Methods: 1,538 individuals with sporadic Creutzfeldt-Jakob disease (CJD), 173 with classic Alzheimer's disease (cAD), 37 with rapidly progressive Alzheimer's disease (rpAD), and 589 without signs of dementia were included in this retrospective diagnostic study. The effect of age, sex, PRNP codon 129, and APOE genotype on CSF levels of tau, p-tau, Aβ1-42, and Aβ1-40 values measured at time of diagnostic work-up was assessed.
Results: Tau was a better marker for the differentiation of CJD and rpAD in older (AUC:0.97; 95% CI:0.96-1.00) than in younger (AUC:0.91; 95% CI:0.87-0.94) patients as tau levels increased with age in CJD patients, but not in rpAD patients. PRNP codon 129 and APOE genotype had complex effects on biomarkers in all diseases, making stratification by genotype a powerful tool. In females (AUC:0.78; 95% CI:0.65-0.91) and patients older than 70 (AUC:0.78; 95% CI:0.62-0.93), tau was able to differentiate with moderate accuracy between cAD and rpAD patients.

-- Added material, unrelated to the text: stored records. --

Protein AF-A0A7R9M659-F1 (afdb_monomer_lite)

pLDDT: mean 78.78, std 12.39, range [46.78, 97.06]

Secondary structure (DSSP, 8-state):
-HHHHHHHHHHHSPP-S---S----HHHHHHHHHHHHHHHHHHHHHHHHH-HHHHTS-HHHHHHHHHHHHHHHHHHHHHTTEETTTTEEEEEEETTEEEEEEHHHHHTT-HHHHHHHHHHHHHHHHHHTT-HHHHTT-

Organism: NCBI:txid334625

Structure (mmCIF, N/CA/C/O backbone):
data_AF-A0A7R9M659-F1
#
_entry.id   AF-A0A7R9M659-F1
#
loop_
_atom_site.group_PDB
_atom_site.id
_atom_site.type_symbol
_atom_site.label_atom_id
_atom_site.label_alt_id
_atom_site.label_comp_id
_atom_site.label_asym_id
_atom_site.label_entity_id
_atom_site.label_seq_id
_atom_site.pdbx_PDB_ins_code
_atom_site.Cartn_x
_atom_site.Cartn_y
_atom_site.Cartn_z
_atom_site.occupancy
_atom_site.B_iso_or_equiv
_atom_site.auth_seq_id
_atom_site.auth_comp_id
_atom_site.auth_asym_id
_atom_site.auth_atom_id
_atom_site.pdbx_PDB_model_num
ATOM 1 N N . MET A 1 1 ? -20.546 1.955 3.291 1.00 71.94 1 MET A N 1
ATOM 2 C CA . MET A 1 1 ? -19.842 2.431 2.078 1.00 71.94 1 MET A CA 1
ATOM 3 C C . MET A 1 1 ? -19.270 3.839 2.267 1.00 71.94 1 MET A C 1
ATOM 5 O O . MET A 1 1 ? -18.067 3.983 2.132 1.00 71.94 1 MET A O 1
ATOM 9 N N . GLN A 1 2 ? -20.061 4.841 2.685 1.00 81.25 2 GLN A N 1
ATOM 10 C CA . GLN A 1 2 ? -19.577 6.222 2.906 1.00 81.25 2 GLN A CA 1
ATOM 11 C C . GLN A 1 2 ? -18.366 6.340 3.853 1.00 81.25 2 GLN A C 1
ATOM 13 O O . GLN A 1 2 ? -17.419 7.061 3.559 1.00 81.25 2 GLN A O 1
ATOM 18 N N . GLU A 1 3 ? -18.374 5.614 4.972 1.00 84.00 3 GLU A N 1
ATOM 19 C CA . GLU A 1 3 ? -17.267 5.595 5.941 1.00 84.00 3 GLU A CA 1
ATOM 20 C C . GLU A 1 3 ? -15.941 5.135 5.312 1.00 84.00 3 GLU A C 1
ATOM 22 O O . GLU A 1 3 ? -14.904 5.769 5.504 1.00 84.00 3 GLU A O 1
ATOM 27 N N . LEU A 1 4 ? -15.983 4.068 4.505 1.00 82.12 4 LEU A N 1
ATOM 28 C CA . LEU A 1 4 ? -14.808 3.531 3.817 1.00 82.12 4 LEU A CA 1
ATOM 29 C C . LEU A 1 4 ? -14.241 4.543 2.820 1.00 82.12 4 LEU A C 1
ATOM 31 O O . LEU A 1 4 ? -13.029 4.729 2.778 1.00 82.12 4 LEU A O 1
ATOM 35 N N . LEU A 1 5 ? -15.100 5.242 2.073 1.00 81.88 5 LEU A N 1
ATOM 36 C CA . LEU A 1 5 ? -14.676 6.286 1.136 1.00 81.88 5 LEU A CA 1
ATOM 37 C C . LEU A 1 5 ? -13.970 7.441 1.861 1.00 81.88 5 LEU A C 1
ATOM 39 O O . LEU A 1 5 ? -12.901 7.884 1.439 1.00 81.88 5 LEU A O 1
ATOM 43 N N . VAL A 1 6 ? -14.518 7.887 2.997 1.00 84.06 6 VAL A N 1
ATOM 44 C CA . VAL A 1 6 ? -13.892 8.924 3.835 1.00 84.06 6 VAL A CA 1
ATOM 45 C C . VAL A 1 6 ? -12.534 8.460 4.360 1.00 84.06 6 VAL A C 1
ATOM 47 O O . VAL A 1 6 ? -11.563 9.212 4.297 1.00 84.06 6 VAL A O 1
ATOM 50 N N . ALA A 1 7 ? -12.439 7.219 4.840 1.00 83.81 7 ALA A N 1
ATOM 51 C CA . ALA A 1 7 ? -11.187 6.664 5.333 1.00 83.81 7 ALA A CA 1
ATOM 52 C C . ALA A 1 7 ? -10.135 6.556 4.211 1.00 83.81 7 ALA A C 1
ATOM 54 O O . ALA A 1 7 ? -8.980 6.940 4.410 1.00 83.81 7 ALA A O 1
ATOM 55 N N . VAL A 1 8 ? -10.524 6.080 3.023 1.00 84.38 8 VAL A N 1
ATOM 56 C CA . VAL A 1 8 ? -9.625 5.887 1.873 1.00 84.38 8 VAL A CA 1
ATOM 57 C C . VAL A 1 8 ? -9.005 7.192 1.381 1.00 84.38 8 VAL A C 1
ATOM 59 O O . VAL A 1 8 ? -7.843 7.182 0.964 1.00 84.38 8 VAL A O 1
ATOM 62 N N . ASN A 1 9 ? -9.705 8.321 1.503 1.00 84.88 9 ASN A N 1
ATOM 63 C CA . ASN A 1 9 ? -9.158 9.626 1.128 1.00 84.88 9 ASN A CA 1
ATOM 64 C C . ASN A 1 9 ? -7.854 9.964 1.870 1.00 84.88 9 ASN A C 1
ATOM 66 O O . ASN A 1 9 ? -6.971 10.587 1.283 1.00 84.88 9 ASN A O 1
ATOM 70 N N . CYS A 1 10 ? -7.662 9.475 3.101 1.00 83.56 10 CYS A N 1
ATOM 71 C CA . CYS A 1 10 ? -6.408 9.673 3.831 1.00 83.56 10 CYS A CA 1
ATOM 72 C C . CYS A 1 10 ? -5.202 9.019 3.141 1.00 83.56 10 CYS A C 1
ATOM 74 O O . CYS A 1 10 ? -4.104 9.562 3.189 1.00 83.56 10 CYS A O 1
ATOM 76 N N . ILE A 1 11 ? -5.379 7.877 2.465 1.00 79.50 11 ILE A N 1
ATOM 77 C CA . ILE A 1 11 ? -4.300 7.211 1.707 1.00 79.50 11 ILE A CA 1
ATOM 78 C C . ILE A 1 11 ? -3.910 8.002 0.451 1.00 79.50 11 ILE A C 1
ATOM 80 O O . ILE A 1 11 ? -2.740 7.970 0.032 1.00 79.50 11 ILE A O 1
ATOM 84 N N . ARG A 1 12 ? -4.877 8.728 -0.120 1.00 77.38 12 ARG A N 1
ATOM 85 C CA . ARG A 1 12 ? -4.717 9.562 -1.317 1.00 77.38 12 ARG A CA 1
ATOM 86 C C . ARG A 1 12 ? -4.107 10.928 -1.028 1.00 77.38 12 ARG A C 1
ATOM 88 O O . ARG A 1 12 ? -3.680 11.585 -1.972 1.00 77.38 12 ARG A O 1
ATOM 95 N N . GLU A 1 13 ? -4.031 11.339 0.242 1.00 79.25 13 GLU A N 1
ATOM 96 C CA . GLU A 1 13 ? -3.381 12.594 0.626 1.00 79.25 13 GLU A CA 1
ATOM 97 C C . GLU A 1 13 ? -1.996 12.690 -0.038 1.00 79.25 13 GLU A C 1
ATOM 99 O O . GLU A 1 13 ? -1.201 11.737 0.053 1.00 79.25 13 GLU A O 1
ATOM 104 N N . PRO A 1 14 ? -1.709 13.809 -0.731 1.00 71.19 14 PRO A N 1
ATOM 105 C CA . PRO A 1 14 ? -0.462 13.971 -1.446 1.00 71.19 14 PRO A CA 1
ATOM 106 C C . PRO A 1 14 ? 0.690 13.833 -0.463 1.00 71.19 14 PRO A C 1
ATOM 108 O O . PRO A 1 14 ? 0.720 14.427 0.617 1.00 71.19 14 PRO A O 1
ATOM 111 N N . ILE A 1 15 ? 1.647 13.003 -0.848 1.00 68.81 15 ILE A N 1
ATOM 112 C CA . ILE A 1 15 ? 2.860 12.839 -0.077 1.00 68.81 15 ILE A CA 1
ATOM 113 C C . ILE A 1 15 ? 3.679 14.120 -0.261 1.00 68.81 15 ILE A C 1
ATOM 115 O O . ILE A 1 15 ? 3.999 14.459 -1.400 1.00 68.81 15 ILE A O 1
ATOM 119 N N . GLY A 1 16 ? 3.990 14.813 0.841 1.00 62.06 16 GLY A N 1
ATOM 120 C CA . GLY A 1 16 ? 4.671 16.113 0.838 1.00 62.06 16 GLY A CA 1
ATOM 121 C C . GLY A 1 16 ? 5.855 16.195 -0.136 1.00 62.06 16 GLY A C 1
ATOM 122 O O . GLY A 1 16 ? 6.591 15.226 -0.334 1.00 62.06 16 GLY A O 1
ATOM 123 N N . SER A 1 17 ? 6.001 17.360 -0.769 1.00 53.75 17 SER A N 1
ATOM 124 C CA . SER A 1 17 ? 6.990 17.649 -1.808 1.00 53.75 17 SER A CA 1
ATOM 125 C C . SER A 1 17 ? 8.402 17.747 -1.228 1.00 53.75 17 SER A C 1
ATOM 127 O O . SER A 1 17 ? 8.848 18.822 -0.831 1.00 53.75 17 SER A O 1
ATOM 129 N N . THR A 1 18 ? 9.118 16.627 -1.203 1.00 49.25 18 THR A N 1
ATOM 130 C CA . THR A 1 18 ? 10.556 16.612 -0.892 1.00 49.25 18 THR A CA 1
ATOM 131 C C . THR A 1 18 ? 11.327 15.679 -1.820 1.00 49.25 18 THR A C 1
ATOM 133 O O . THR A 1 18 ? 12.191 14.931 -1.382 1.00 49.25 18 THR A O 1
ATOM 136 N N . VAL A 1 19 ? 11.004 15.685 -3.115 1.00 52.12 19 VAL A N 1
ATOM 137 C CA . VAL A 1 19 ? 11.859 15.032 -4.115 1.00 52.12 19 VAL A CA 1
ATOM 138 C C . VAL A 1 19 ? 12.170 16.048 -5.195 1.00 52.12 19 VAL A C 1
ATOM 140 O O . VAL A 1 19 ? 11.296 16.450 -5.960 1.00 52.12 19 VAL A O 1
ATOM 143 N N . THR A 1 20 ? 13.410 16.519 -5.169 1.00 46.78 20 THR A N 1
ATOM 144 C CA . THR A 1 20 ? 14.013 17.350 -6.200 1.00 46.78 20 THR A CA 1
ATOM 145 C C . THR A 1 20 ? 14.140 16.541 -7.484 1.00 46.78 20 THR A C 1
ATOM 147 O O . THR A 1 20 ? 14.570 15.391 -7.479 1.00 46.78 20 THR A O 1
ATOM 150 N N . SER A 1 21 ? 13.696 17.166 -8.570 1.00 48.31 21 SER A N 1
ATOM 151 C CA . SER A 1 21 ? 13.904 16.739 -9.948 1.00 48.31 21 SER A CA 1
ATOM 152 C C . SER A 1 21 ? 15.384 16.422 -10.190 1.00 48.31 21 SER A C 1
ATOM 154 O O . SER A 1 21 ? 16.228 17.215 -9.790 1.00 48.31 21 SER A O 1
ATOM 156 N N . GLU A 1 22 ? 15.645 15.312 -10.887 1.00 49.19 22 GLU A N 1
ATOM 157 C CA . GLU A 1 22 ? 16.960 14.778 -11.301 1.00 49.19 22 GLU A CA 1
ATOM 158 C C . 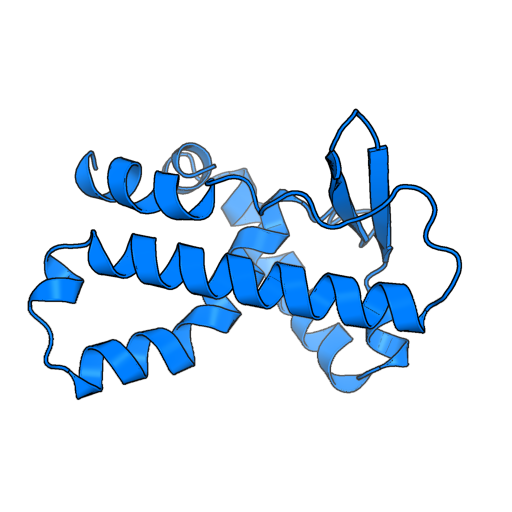GLU A 1 22 ? 17.708 13.935 -10.251 1.00 49.19 22 GLU A C 1
ATOM 160 O O . GLU A 1 22 ? 18.713 14.343 -9.680 1.00 49.19 22 GLU A O 1
ATOM 165 N N . MET A 1 23 ? 17.245 12.695 -10.047 1.00 51.75 23 MET A N 1
ATOM 166 C CA . MET A 1 23 ? 17.948 11.692 -9.236 1.00 51.75 23 MET A CA 1
ATOM 167 C C . MET A 1 23 ? 18.874 10.854 -10.123 1.00 51.75 23 MET A C 1
ATOM 169 O O . MET A 1 23 ? 18.411 10.173 -11.040 1.00 51.75 23 MET A O 1
ATOM 173 N N . SER A 1 24 ? 20.177 10.895 -9.844 1.00 51.44 24 SER A N 1
ATOM 174 C CA . SER A 1 24 ? 21.220 10.198 -10.620 1.00 51.44 24 SER A CA 1
ATOM 175 C C . SER A 1 24 ? 21.922 9.073 -9.844 1.00 51.44 24 SER A C 1
ATOM 177 O O . SER A 1 24 ? 22.651 8.286 -10.447 1.00 51.44 24 SER A O 1
ATOM 179 N N . ASP A 1 25 ? 21.665 8.943 -8.534 1.00 57.12 25 ASP A N 1
ATOM 180 C CA . ASP A 1 25 ? 22.305 7.960 -7.648 1.00 57.12 25 ASP A CA 1
ATOM 181 C C . ASP A 1 25 ? 21.293 6.948 -7.057 1.00 57.12 25 ASP A C 1
ATOM 183 O O . ASP A 1 25 ? 20.219 7.291 -6.555 1.00 57.12 25 ASP A O 1
ATOM 187 N N . VAL A 1 26 ? 21.668 5.664 -7.065 1.00 58.62 26 VAL A N 1
ATOM 188 C CA . VAL A 1 26 ? 20.937 4.542 -6.447 1.00 58.62 26 VAL A CA 1
ATOM 189 C C . VAL A 1 26 ? 20.725 4.763 -4.941 1.00 58.62 26 VAL A C 1
ATOM 191 O O . VAL A 1 26 ? 19.710 4.338 -4.382 1.00 58.62 26 VAL A O 1
ATOM 194 N N . THR A 1 27 ? 21.654 5.442 -4.265 1.00 61.97 27 THR A N 1
ATOM 195 C CA . THR A 1 27 ? 21.556 5.764 -2.829 1.00 61.97 27 THR A CA 1
ATOM 196 C C . THR A 1 27 ? 20.460 6.796 -2.550 1.00 61.97 27 THR A C 1
ATOM 198 O O . THR A 1 27 ? 19.683 6.668 -1.594 1.00 61.97 27 THR A O 1
ATOM 201 N N . GLU A 1 28 ? 20.343 7.788 -3.430 1.00 62.69 28 GLU A N 1
ATOM 202 C CA . GLU A 1 28 ? 19.302 8.816 -3.397 1.00 62.69 28 GLU A CA 1
ATOM 203 C C . GLU A 1 28 ? 17.916 8.196 -3.644 1.00 62.69 28 GLU A C 1
ATOM 205 O O . GLU A 1 28 ? 16.934 8.527 -2.968 1.00 62.69 28 GLU A O 1
ATOM 210 N N . TYR A 1 29 ? 17.861 7.200 -4.536 1.00 66.06 29 TYR A N 1
ATOM 211 C CA . TYR A 1 29 ? 16.667 6.409 -4.824 1.00 66.06 29 TYR A CA 1
ATOM 212 C C . TYR A 1 29 ? 16.167 5.612 -3.613 1.00 66.06 29 TYR A C 1
ATOM 214 O O . TYR A 1 29 ? 14.992 5.702 -3.246 1.00 66.06 29 TYR A O 1
ATOM 222 N N . LYS A 1 30 ? 17.062 4.892 -2.924 1.00 67.62 30 LYS A N 1
ATOM 223 C CA . LYS A 1 30 ? 16.722 4.143 -1.699 1.00 67.62 30 LYS A CA 1
ATOM 224 C C . LYS A 1 30 ? 16.185 5.058 -0.597 1.00 67.62 30 LYS A C 1
ATOM 226 O O . LYS A 1 30 ? 15.163 4.749 0.014 1.00 67.62 30 LYS A O 1
ATOM 231 N N . THR A 1 31 ? 16.838 6.197 -0.371 1.00 67.69 31 THR A N 1
ATOM 232 C CA . THR A 1 31 ? 16.434 7.165 0.663 1.00 67.69 31 THR A CA 1
ATOM 233 C C . THR A 1 31 ? 15.051 7.746 0.372 1.00 67.69 31 THR A C 1
ATOM 235 O O . TH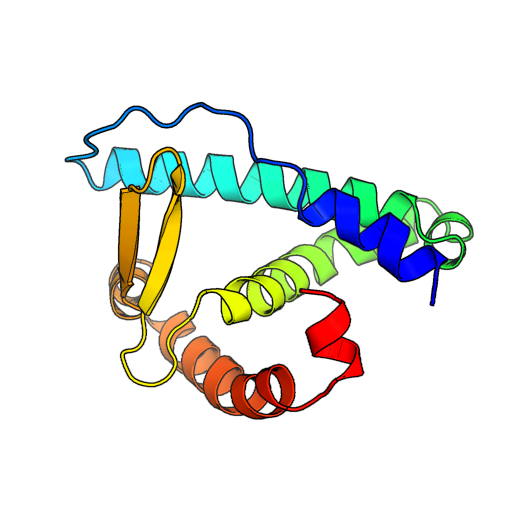R A 1 31 ? 14.182 7.781 1.246 1.00 67.69 31 THR A O 1
ATOM 238 N N . THR A 1 32 ? 14.808 8.124 -0.882 1.00 70.12 32 THR A N 1
ATOM 239 C CA . THR A 1 32 ? 13.514 8.648 -1.330 1.00 70.12 32 THR A CA 1
ATOM 240 C C . THR A 1 32 ? 12.401 7.621 -1.177 1.00 70.12 32 THR A C 1
ATOM 242 O O . THR A 1 32 ? 11.334 7.953 -0.657 1.00 70.12 32 THR A O 1
ATOM 245 N N . LEU A 1 33 ? 12.642 6.365 -1.563 1.00 72.50 33 LEU A N 1
ATOM 246 C CA . LEU A 1 33 ? 11.675 5.291 -1.354 1.00 72.50 33 LEU A CA 1
ATOM 247 C C . LEU A 1 33 ? 11.316 5.153 0.128 1.00 72.50 33 LEU A C 1
ATOM 249 O O . LEU A 1 33 ? 10.134 5.189 0.455 1.00 72.50 33 LEU A O 1
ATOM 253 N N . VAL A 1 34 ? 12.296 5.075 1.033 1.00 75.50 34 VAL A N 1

Conclusion: Implementation of stratum-specific reference ranges improves the diagnostic accuracy of CSF biomarkers for the differential diagnosis of rapidly progressive dementia. Diagnostic criteria developed for this setting have to take this into account.
Keywords: Alzheimer’s disease; Creutzfeldt-Jakob disease; amyloid-beta; biomarker; cerebrospinal fluid; dementia; tau.